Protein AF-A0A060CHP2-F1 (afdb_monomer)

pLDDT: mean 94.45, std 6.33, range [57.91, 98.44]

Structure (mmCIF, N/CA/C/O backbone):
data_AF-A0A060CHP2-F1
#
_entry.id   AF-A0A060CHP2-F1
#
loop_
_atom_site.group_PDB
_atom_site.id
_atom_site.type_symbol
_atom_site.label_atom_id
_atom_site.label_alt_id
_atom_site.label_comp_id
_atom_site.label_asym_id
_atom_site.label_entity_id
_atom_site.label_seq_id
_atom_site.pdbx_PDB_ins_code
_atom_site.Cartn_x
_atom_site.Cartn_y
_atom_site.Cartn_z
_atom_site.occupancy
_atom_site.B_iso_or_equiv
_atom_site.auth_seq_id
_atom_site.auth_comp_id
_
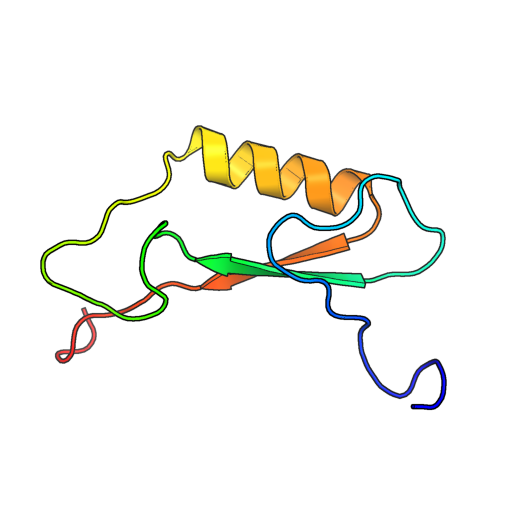atom_site.auth_asym_id
_atom_site.auth_atom_id
_atom_site.pdbx_PDB_model_num
ATOM 1 N N . MET A 1 1 ? -23.154 8.876 1.651 1.00 57.91 1 MET A N 1
ATOM 2 C CA . MET A 1 1 ? -23.335 7.407 1.672 1.00 57.91 1 MET A CA 1
ATOM 3 C C . MET A 1 1 ? -23.763 6.991 3.070 1.00 57.91 1 MET A C 1
ATOM 5 O O . MET A 1 1 ? -23.343 7.645 4.016 1.00 57.91 1 MET A O 1
ATOM 9 N N . ALA A 1 2 ? -24.625 5.982 3.210 1.00 75.38 2 ALA A N 1
ATOM 10 C CA . ALA A 1 2 ? -24.998 5.459 4.525 1.00 75.38 2 ALA A CA 1
ATOM 11 C C . ALA A 1 2 ? -23.811 4.704 5.148 1.00 75.38 2 ALA A C 1
ATOM 13 O O . ALA A 1 2 ? -23.105 3.979 4.444 1.00 75.38 2 ALA A O 1
ATOM 14 N N . TRP A 1 3 ? -23.592 4.874 6.453 1.00 78.25 3 TRP A N 1
ATOM 15 C CA . TRP A 1 3 ? -22.594 4.101 7.194 1.00 78.25 3 TRP A CA 1
ATOM 16 C C . TRP A 1 3 ? -22.881 2.598 7.068 1.00 78.25 3 TRP A C 1
ATOM 18 O O . TRP A 1 3 ? -24.025 2.175 7.223 1.00 78.25 3 TRP A O 1
ATOM 28 N N . GLY A 1 4 ? -21.848 1.804 6.767 1.00 80.62 4 GLY A N 1
ATOM 29 C CA . GLY A 1 4 ? -21.949 0.345 6.616 1.00 80.62 4 GLY A CA 1
ATOM 30 C C . GLY A 1 4 ? -22.272 -0.169 5.206 1.00 80.62 4 GLY A C 1
ATOM 31 O O . GLY A 1 4 ? -22.245 -1.376 4.999 1.00 80.62 4 GLY A O 1
ATOM 32 N N . ALA A 1 5 ? -22.527 0.704 4.224 1.00 87.94 5 ALA A N 1
ATOM 33 C CA . ALA A 1 5 ? -22.734 0.297 2.825 1.00 87.94 5 ALA A CA 1
ATOM 34 C C . ALA A 1 5 ? -21.426 0.163 2.010 1.00 87.94 5 ALA A C 1
ATOM 36 O O . ALA A 1 5 ? -21.467 -0.210 0.840 1.00 87.94 5 ALA A O 1
ATOM 37 N N . GLY A 1 6 ? -20.275 0.480 2.608 1.00 88.62 6 GLY A N 1
ATOM 38 C CA . GLY A 1 6 ? -18.958 0.400 1.980 1.00 88.62 6 GLY A CA 1
ATOM 39 C C . GLY A 1 6 ? -17.827 0.633 2.981 1.00 88.62 6 GLY A C 1
ATOM 40 O O . GLY A 1 6 ? -18.072 1.038 4.121 1.00 88.62 6 GLY A O 1
ATOM 41 N N . THR A 1 7 ? -16.596 0.376 2.546 1.00 89.94 7 THR A N 1
ATOM 42 C CA . THR A 1 7 ? -15.383 0.665 3.321 1.00 89.94 7 THR A CA 1
ATOM 43 C C . THR A 1 7 ? -15.015 2.135 3.170 1.00 89.94 7 THR A C 1
ATOM 45 O O . THR A 1 7 ? -15.078 2.687 2.073 1.00 89.94 7 THR A O 1
ATOM 48 N N . TYR A 1 8 ? -14.637 2.779 4.272 1.00 93.25 8 TYR A N 1
ATOM 49 C CA . TYR A 1 8 ? -14.096 4.132 4.230 1.00 93.25 8 TYR A CA 1
ATOM 50 C C . TYR A 1 8 ? -12.674 4.096 3.655 1.00 93.25 8 TYR A C 1
ATOM 52 O O . TYR A 1 8 ? -11.760 3.612 4.320 1.00 93.25 8 TYR A O 1
ATOM 60 N N . GLU A 1 9 ? -12.519 4.562 2.416 1.00 93.56 9 GLU A N 1
ATOM 61 C CA . GLU A 1 9 ? -11.233 4.661 1.719 1.00 93.56 9 GLU A CA 1
ATOM 62 C C . GLU A 1 9 ? -10.597 6.030 1.982 1.00 93.56 9 GLU A 
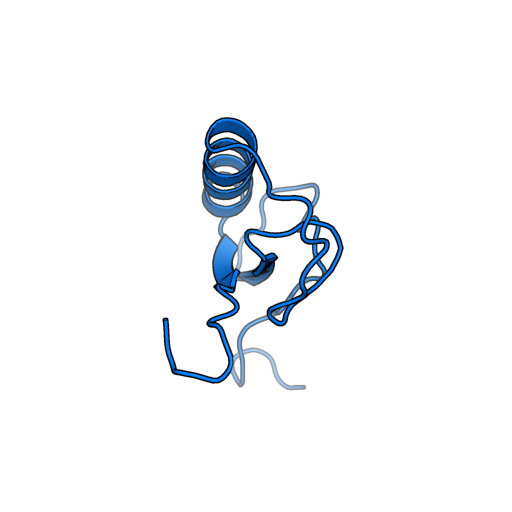C 1
ATOM 64 O O . GLU A 1 9 ? -11.272 7.064 1.929 1.00 93.56 9 GLU A O 1
ATOM 69 N N . VAL A 1 10 ? -9.302 6.033 2.277 1.00 94.94 10 VAL A N 1
ATOM 70 C CA . VAL A 1 10 ? -8.521 7.217 2.620 1.00 94.94 10 VAL A CA 1
ATOM 71 C C . VAL A 1 10 ? -7.362 7.332 1.647 1.00 94.94 10 VAL A C 1
ATOM 73 O O . VAL A 1 10 ? -6.624 6.374 1.429 1.00 94.94 10 VAL A O 1
ATOM 76 N N . GLU A 1 11 ? -7.177 8.540 1.121 1.00 94.69 11 GLU A N 1
ATOM 77 C CA . GLU A 1 11 ? -6.076 8.874 0.221 1.00 94.69 11 GLU A CA 1
ATOM 78 C C . GLU A 1 11 ? -4.709 8.431 0.757 1.00 94.69 11 GLU A C 1
ATOM 80 O O . GLU A 1 11 ? -4.455 8.360 1.970 1.00 94.69 11 GLU A O 1
ATOM 85 N N . ARG A 1 12 ? -3.799 8.182 -0.187 1.00 87.12 12 ARG A N 1
ATOM 86 C CA . ARG A 1 12 ? -2.435 7.725 0.072 1.00 87.12 12 ARG A CA 1
ATOM 87 C C . ARG A 1 12 ? -1.745 8.597 1.127 1.00 87.12 12 ARG A C 1
ATOM 89 O O . ARG A 1 12 ? -1.479 9.777 0.912 1.00 87.12 12 ARG A O 1
ATOM 96 N N . GLY A 1 13 ? -1.396 7.971 2.246 1.00 81.31 13 GLY A N 1
ATOM 97 C CA . GLY A 1 13 ? -0.876 8.642 3.444 1.00 81.31 13 GLY A CA 1
ATOM 98 C C . GLY A 1 13 ? -1.673 8.290 4.698 1.00 81.31 13 GLY A C 1
ATOM 99 O O . GLY A 1 13 ? -1.127 8.347 5.798 1.00 81.31 13 GLY A O 1
ATOM 100 N N . GLY A 1 14 ? -2.918 7.836 4.522 1.00 92.31 14 GLY A N 1
ATOM 101 C CA . GLY A 1 14 ? -3.746 7.298 5.592 1.00 92.31 14 GLY A CA 1
ATOM 102 C C . GLY A 1 14 ? -4.131 8.329 6.654 1.00 92.31 14 GLY A C 1
ATOM 103 O O . GLY A 1 14 ? -4.003 9.541 6.476 1.00 92.31 14 GLY A O 1
ATOM 104 N N . LEU A 1 15 ? -4.646 7.838 7.779 1.00 94.00 15 LEU A N 1
ATOM 105 C CA . LEU A 1 15 ? -5.064 8.682 8.896 1.00 94.00 15 LEU A CA 1
ATOM 106 C C . LEU A 1 15 ? -3.893 9.002 9.834 1.00 94.00 15 LEU A C 1
ATOM 108 O O . LEU A 1 15 ? -2.987 8.196 10.050 1.00 94.00 15 LEU A O 1
ATOM 112 N N . SER A 1 16 ? -3.921 10.189 10.440 1.00 94.50 16 SER A N 1
ATOM 113 C CA . SER A 1 16 ? -2.905 10.618 11.412 1.00 94.50 16 SER A CA 1
ATOM 114 C C . SER A 1 16 ? -3.082 9.975 12.790 1.00 94.50 16 SER A C 1
ATOM 116 O O . SER A 1 16 ? -2.123 9.883 13.554 1.00 94.50 16 SER A O 1
ATOM 118 N N . GLN A 1 17 ? -4.293 9.517 13.108 1.00 95.62 17 GLN A N 1
ATOM 119 C CA . GLN A 1 17 ? -4.661 8.926 14.391 1.00 95.62 17 GLN A CA 1
ATOM 120 C C . GLN A 1 17 ? -5.386 7.598 14.182 1.00 95.62 17 GLN A C 1
ATOM 122 O O . GLN A 1 17 ? -6.007 7.374 13.143 1.00 95.62 17 GLN A O 1
ATOM 127 N N . ALA A 1 18 ? -5.315 6.731 15.191 1.00 96.81 18 ALA A N 1
ATOM 128 C CA . ALA A 1 18 ? -6.104 5.509 15.224 1.00 96.81 18 ALA A CA 1
ATOM 129 C C . ALA A 1 18 ? -7.599 5.835 15.312 1.00 96.81 18 ALA A C 1
ATOM 131 O O . ALA A 1 18 ? -8.002 6.774 16.004 1.00 96.81 18 ALA A O 1
ATOM 132 N N . THR A 1 19 ? -8.419 5.036 14.636 1.00 95.00 19 THR A N 1
ATOM 133 C CA . THR A 1 19 ? -9.870 5.221 14.600 1.00 95.00 19 THR A CA 1
ATOM 134 C C . THR A 1 19 ? -10.615 4.020 15.180 1.00 95.00 19 THR A C 1
ATOM 136 O O . THR A 1 19 ? -10.152 2.882 15.089 1.00 95.00 19 THR A O 1
ATOM 139 N N . PRO A 1 20 ? -11.809 4.238 15.763 1.00 95.00 20 PRO A N 1
ATOM 140 C CA . PRO A 1 20 ? -12.613 3.159 16.336 1.00 95.00 20 PRO A CA 1
ATOM 141 C C . PRO A 1 20 ? -13.352 2.317 15.281 1.00 95.00 20 PRO A C 1
ATOM 143 O O . PRO A 1 20 ? -14.045 1.368 15.634 1.00 95.00 20 PRO A O 1
ATOM 146 N N . TYR A 1 21 ? -13.239 2.660 13.996 1.00 93.50 21 TYR A N 1
ATOM 147 C CA . TYR A 1 21 ? -13.900 1.984 12.881 1.00 93.50 21 TYR A CA 1
ATOM 148 C C . TYR A 1 21 ? -12.874 1.554 11.826 1.00 93.50 21 TYR A C 1
ATOM 150 O O . TYR A 1 21 ? -11.872 2.251 11.651 1.00 93.50 21 TYR A O 1
ATOM 158 N N . PRO A 1 22 ? -13.109 0.437 11.115 1.00 94.44 22 PRO A N 1
ATOM 159 C CA . PRO A 1 22 ? -12.210 -0.01
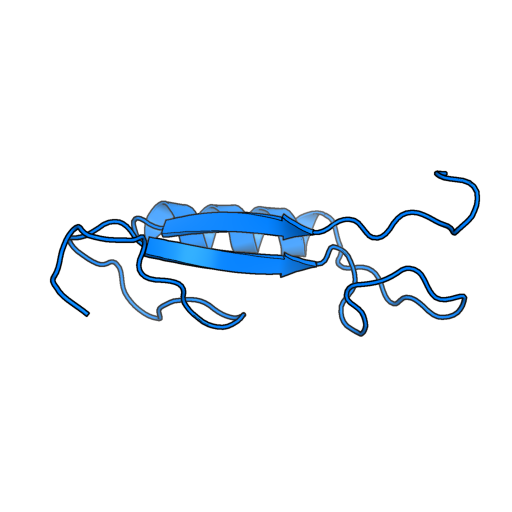4 10.064 1.00 94.44 22 PRO A CA 1
ATOM 160 C C . PRO A 1 22 ? -12.231 0.945 8.870 1.00 94.44 22 PRO A C 1
ATOM 162 O O . PRO A 1 22 ? -13.271 1.504 8.511 1.00 94.44 22 PRO A O 1
ATOM 165 N N . TRP A 1 23 ? -11.076 1.101 8.239 1.00 95.75 23 TRP A N 1
ATOM 166 C CA . TRP A 1 23 ? -10.873 1.916 7.043 1.00 95.75 23 TRP A CA 1
ATOM 167 C C . TRP A 1 23 ? -9.801 1.281 6.153 1.00 95.75 23 TRP A C 1
ATOM 169 O O . TRP A 1 23 ? -9.177 0.286 6.529 1.00 95.75 23 TRP A O 1
ATOM 179 N N . GLN A 1 24 ? -9.598 1.825 4.960 1.00 97.12 24 GLN A N 1
ATOM 180 C CA . GLN A 1 24 ? -8.603 1.340 4.010 1.00 97.12 24 GLN A CA 1
ATOM 181 C C . GLN A 1 24 ? -7.861 2.508 3.357 1.00 97.12 24 GLN A C 1
ATOM 183 O O . GLN A 1 24 ? -8.401 3.608 3.271 1.00 97.12 24 GLN A O 1
ATOM 188 N N . THR A 1 25 ? -6.612 2.274 2.958 1.00 97.25 25 THR A N 1
ATOM 189 C CA . THR A 1 25 ? -5.862 3.151 2.052 1.00 97.25 25 THR A CA 1
ATOM 190 C C . THR A 1 25 ? -5.143 2.325 0.997 1.00 97.25 25 THR A C 1
ATOM 192 O O . THR A 1 25 ? -4.694 1.198 1.254 1.00 97.25 25 THR A O 1
ATOM 195 N N . ASP A 1 26 ? -4.985 2.905 -0.182 1.00 96.69 26 ASP A N 1
ATOM 196 C CA . ASP A 1 26 ? -4.243 2.342 -1.290 1.00 96.69 26 ASP A CA 1
ATOM 197 C C . ASP A 1 26 ? -2.846 2.965 -1.451 1.00 96.69 26 ASP A C 1
ATOM 199 O O . ASP A 1 26 ? -2.571 4.144 -1.209 1.00 96.69 26 ASP A O 1
ATOM 203 N N . THR A 1 27 ? -1.900 2.130 -1.872 1.00 96.44 27 THR A N 1
ATOM 204 C CA . THR A 1 27 ? -0.567 2.576 -2.286 1.00 96.44 27 THR A CA 1
ATOM 205 C C . THR A 1 27 ? -0.017 1.635 -3.345 1.00 96.44 27 THR A C 1
ATOM 207 O O . THR A 1 27 ? -0.355 0.457 -3.387 1.00 96.44 27 THR A O 1
ATOM 210 N N . ALA A 1 28 ? 0.865 2.132 -4.206 1.00 97.31 28 ALA A N 1
ATOM 211 C CA . ALA A 1 28 ? 1.576 1.310 -5.180 1.00 97.31 28 ALA A CA 1
ATOM 212 C C . ALA A 1 28 ? 2.970 0.920 -4.683 1.00 97.31 28 ALA A C 1
ATOM 214 O O . ALA A 1 28 ? 3.570 1.620 -3.867 1.00 97.31 28 ALA A O 1
ATOM 215 N N . ILE A 1 29 ? 3.551 -0.143 -5.236 1.00 97.31 29 ILE A N 1
ATOM 216 C CA . ILE A 1 29 ? 4.982 -0.433 -5.047 1.00 97.31 29 ILE A CA 1
ATOM 217 C C . ILE A 1 29 ? 5.887 0.644 -5.667 1.00 97.31 29 ILE A C 1
ATOM 219 O O . ILE A 1 29 ? 7.023 0.811 -5.235 1.00 97.31 29 ILE A O 1
ATOM 223 N N . ALA A 1 30 ? 5.388 1.410 -6.642 1.00 97.31 30 ALA A N 1
ATOM 224 C CA . ALA A 1 30 ? 6.075 2.562 -7.218 1.00 97.31 30 ALA A CA 1
ATOM 225 C C . ALA A 1 30 ? 5.610 3.878 -6.570 1.00 97.31 30 ALA A C 1
ATOM 227 O O . ALA A 1 30 ? 4.518 3.977 -6.004 1.00 97.31 30 ALA A O 1
ATOM 228 N N . ARG A 1 31 ? 6.451 4.915 -6.598 1.00 96.19 31 ARG A N 1
ATOM 229 C CA . ARG A 1 31 ? 6.106 6.251 -6.085 1.00 96.19 31 ARG A CA 1
ATOM 230 C C . ARG A 1 31 ? 5.372 7.093 -7.114 1.00 96.19 31 ARG A C 1
ATOM 232 O O . ARG A 1 31 ? 4.487 7.850 -6.720 1.00 96.19 31 ARG A O 1
ATOM 239 N N . ASN A 1 32 ? 5.740 6.938 -8.382 1.00 96.12 32 ASN A N 1
ATOM 240 C CA . ASN A 1 32 ? 5.401 7.828 -9.489 1.00 96.12 32 ASN A CA 1
ATOM 241 C C . ASN A 1 32 ? 4.359 7.267 -10.472 1.00 96.12 32 ASN A C 1
ATOM 243 O O . ASN A 1 32 ? 4.032 7.948 -11.439 1.00 96.12 32 ASN A O 1
ATOM 247 N N . SER A 1 33 ? 3.850 6.050 -10.264 1.00 96.06 33 SER A N 1
ATOM 248 C CA . SER A 1 33 ? 2.841 5.447 -11.140 1.00 96.06 33 SER A CA 1
ATOM 249 C C . SER A 1 33 ? 2.067 4.326 -10.445 1.00 96.06 33 SER A C 1
ATOM 251 O O . SER A 1 33 ? 2.595 3.652 -9.560 1.00 96.06 33 SER A O 1
ATOM 253 N N . TRP A 1 34 ? 0.833 4.108 -10.899 1.00 96.69 34 TRP A N 1
ATOM 254 C CA . TRP A 1 34 ? 0.014 2.932 -10.581 1.00 96.69 34 TRP A CA 1
ATOM 255 C C . TRP A 1 34 ? 0.210 1.797 -11.596 1.00 96.69 34 TRP A C 1
ATOM 257 O O . TRP A 1 34 ? 0.095 0.625 -11.251 1.00 96.69 34 TRP A O 1
ATOM 267 N N . CYS A 1 35 ? 0.561 2.135 -12.837 1.00 96.94 35 CYS A N 1
ATOM 268 C CA . CYS A 1 35 ? 0.786 1.183 -13.925 1.00 96.94 35 CYS A CA 1
ATOM 269 C C . CYS A 1 35 ? 2.280 0.998 -14.201 1.00 96.94 35 CYS A C 1
ATOM 271 O O . CYS A 1 35 ? 3.098 1.844 -13.826 1.00 96.94 35 CYS A O 1
ATOM 273 N N . TYR A 1 36 ? 2.636 -0.065 -14.923 1.00 96.75 36 TYR A N 1
ATOM 274 C CA . TYR A 1 36 ? 4.001 -0.243 -15.399 1.00 96.75 36 TYR A CA 1
ATOM 275 C C . TYR A 1 36 ? 4.453 0.920 -16.299 1.00 96.75 36 TYR A C 1
ATOM 277 O O . TYR A 1 36 ? 3.745 1.316 -17.226 1.00 96.75 36 TYR A O 1
ATOM 285 N N . THR A 1 37 ? 5.659 1.436 -16.057 1.00 96.19 37 THR A N 1
ATOM 286 C CA . THR A 1 37 ? 6.375 2.341 -16.967 1.00 96.19 37 THR A CA 1
ATOM 287 C C . THR A 1 37 ? 7.854 1.947 -17.025 1.00 96.19 37 THR A C 1
ATOM 289 O O . THR A 1 37 ? 8.361 1.226 -16.166 1.00 96.19 37 THR A O 1
ATOM 292 N N . ASN A 1 38 ? 8.587 2.442 -18.024 1.00 95.19 38 ASN A N 1
ATOM 293 C CA . ASN A 1 38 ? 10.030 2.184 -18.138 1.00 95.19 38 ASN A CA 1
ATOM 294 C C . ASN A 1 38 ? 10.882 3.017 -17.156 1.00 95.19 38 ASN A C 1
ATOM 296 O O . ASN A 1 38 ? 12.103 2.902 -17.155 1.00 95.19 38 ASN A O 1
ATOM 300 N N . THR A 1 39 ? 10.256 3.873 -16.344 1.00 96.75 39 THR A N 1
ATOM 301 C CA . THR A 1 39 ? 10.916 4.856 -15.467 1.00 96.75 39 THR A CA 1
ATOM 302 C C . THR A 1 39 ? 10.356 4.816 -14.041 1.00 96.75 39 THR A C 1
ATOM 304 O O . THR A 1 39 ? 10.258 5.842 -13.365 1.00 96
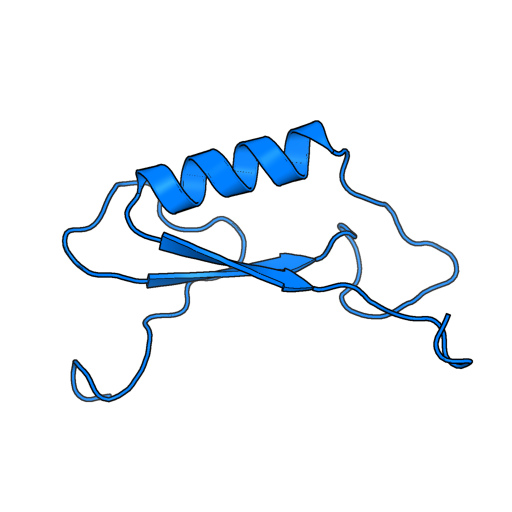.75 39 THR A O 1
ATOM 307 N N . LEU A 1 40 ? 9.938 3.633 -13.581 1.00 97.12 40 LEU A N 1
ATOM 308 C CA . LEU A 1 40 ? 9.381 3.458 -12.241 1.00 97.12 40 LEU A CA 1
ATOM 309 C C . LEU A 1 40 ? 10.428 3.706 -11.155 1.00 97.12 40 LEU A C 1
ATOM 311 O O . LEU A 1 40 ? 11.515 3.129 -11.176 1.00 97.12 40 LEU A O 1
ATOM 315 N N . ASP A 1 41 ? 10.045 4.520 -10.176 1.00 97.69 41 ASP A N 1
ATOM 316 C CA . ASP A 1 41 ? 10.769 4.674 -8.919 1.00 97.69 41 ASP A CA 1
ATOM 317 C C . ASP A 1 41 ? 10.086 3.826 -7.842 1.00 97.69 41 ASP A C 1
ATOM 319 O O . ASP A 1 41 ? 8.974 4.137 -7.406 1.00 97.69 41 ASP A O 1
ATOM 323 N N . TYR A 1 42 ? 10.728 2.731 -7.437 1.00 97.56 42 TYR A N 1
ATOM 324 C CA . TYR A 1 42 ? 10.161 1.791 -6.475 1.00 97.56 42 TYR A CA 1
ATOM 325 C C . TYR A 1 42 ? 10.405 2.212 -5.029 1.00 97.56 42 TYR A C 1
ATOM 327 O O . TYR A 1 42 ? 11.478 2.688 -4.643 1.00 97.56 42 TYR A O 1
ATOM 335 N N . LYS A 1 43 ? 9.397 1.960 -4.195 1.00 97.62 43 LYS A N 1
ATOM 336 C CA . LYS A 1 43 ? 9.525 2.025 -2.744 1.00 97.62 43 LYS A CA 1
ATOM 337 C C . LYS A 1 43 ? 10.507 0.966 -2.258 1.00 97.62 43 LYS A C 1
ATOM 339 O O . LYS A 1 43 ? 10.576 -0.133 -2.806 1.00 97.62 43 LYS A O 1
ATOM 344 N N . SER A 1 44 ? 11.251 1.284 -1.202 1.00 98.31 44 SER A N 1
ATOM 345 C CA . SER A 1 44 ? 12.059 0.271 -0.526 1.00 98.31 44 SER A CA 1
ATOM 346 C C . SER A 1 44 ? 11.155 -0.699 0.240 1.00 98.31 44 SER A C 1
ATOM 348 O O . SER A 1 44 ? 10.038 -0.351 0.630 1.00 98.31 44 SER A O 1
ATOM 350 N N . LEU A 1 45 ? 11.655 -1.906 0.520 1.00 97.94 45 LEU A N 1
ATOM 351 C CA . LEU A 1 45 ? 10.944 -2.864 1.371 1.00 97.94 45 LEU A CA 1
ATOM 352 C C . LEU A 1 45 ? 10.612 -2.256 2.743 1.00 97.94 45 LEU A C 1
ATOM 354 O O . LEU A 1 45 ? 9.495 -2.407 3.227 1.00 97.94 45 LEU A O 1
ATOM 358 N N . SER A 1 46 ? 11.563 -1.527 3.338 1.00 98.44 46 SER A N 1
ATOM 359 C CA . SER A 1 46 ? 11.353 -0.831 4.611 1.00 98.44 46 SER A CA 1
ATOM 360 C C . SER A 1 46 ? 10.190 0.153 4.532 1.00 98.44 46 SER A C 1
ATOM 362 O O . SER A 1 46 ? 9.373 0.173 5.440 1.00 98.44 46 SER A O 1
ATOM 364 N N . GLU A 1 47 ? 10.087 0.945 3.462 1.00 97.62 47 GLU A N 1
ATOM 365 C CA . GLU A 1 47 ? 8.999 1.916 3.304 1.00 97.62 47 GLU A CA 1
ATOM 366 C C . GLU A 1 47 ? 7.631 1.223 3.248 1.00 97.62 47 GLU A C 1
ATOM 368 O O . GLU A 1 47 ? 6.694 1.647 3.925 1.00 97.62 47 GLU A O 1
ATOM 373 N N . ILE A 1 48 ? 7.524 0.120 2.498 1.00 97.62 48 ILE A N 1
ATOM 374 C CA . ILE A 1 48 ? 6.279 -0.654 2.384 1.00 97.62 48 ILE A CA 1
ATOM 375 C C . ILE A 1 48 ? 5.896 -1.270 3.735 1.00 97.62 48 ILE A C 1
ATOM 377 O O . ILE A 1 48 ? 4.755 -1.126 4.170 1.00 97.62 48 ILE A O 1
ATOM 381 N N . ILE A 1 49 ? 6.841 -1.919 4.420 1.00 98.19 49 ILE A N 1
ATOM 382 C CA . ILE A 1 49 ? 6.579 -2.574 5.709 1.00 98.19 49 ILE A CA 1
● ● ●
# Assigned task
Output, from the data above, the lines from the line with "ATOM 116 O O" to the line with "ATOM 148 C C" exactly as they stand, both ends included and nothing else.

# Response area
ATOM 116 O O . SER A 1 16 ? -2.123 9.883 13.554 1.00 94.50 16 SER A O 1
ATOM 118 N N . GLN A 1 17 ? -4.293 9.517 13.108 1.00 95.62 17 GLN A N 1
ATOM 119 C CA . GLN A 1 17 ? -4.661 8.926 14.391 1.00 95.62 17 GLN A CA 1
ATOM 120 C C . GLN A 1 17 ? -5.386 7.598 14.182 1.00 95.62 17 GLN A C 1
ATOM 122 O O . GLN A 1 17 ? -6.007 7.374 13.143 1.00 95.62 17 GLN A O 1
ATOM 127 N N . ALA A 1 18 ? -5.315 6.731 15.191 1.00 96.81 18 ALA A N 1
ATOM 128 C CA . ALA A 1 18 ? -6.104 5.509 15.224 1.00 96.81 18 ALA A CA 1
ATOM 129 C C . ALA A 1 18 ? -7.599 5.835 15.312 1.00 96.81 18 ALA A C 1
ATOM 131 O O . ALA A 1 18 ? -8.002 6.774 16.004 1.00 96.81 18 ALA A O 1
ATOM 132 N N . THR A 1 19 ? -8.419 5.036 14.636 1.00 95.00 19 THR A N 1
ATOM 133 C CA . THR A 1 19 ? -9.870 5.221 14.600 1.00 95.00 19 THR A CA 1
ATOM 134 C C . THR A 1 19 ? -10.615 4.020 15.180 1.00 95.00 19 THR A C 1
ATOM 136 O O . THR A 1 19 ? -10.152 2.882 15.089 1.00 95.00 19 THR A O 1
ATOM 139 N N . PRO A 1 20 ? -11.809 4.238 15.763 1.00 95.00 20 PRO A N 1
ATOM 140 C CA . PRO A 1 20 ? -12.613 3.159 16.336 1.00 95.00 20 PRO A CA 1
ATOM 141 C C . PRO A 1 20 ? -13.352 2.317 15.281 1.00 95.00 20 PRO A C 1
ATOM 143 O O . PRO A 1 20 ? -14.045 1.368 15.634 1.00 95.00 20 PRO A O 1
ATOM 146 N N . TYR A 1 21 ? -13.239 2.660 13.996 1.00 93.50 21 TYR A N 1
ATOM 147 C CA . TYR A 1 21 ? -13.900 1.984 12.881 1.00 93.50 21 TYR A CA 1
ATOM 148 C C . TYR A 1 21 ? -12.874 1.554 11.826 1.00 93.50 21 TYR A C 1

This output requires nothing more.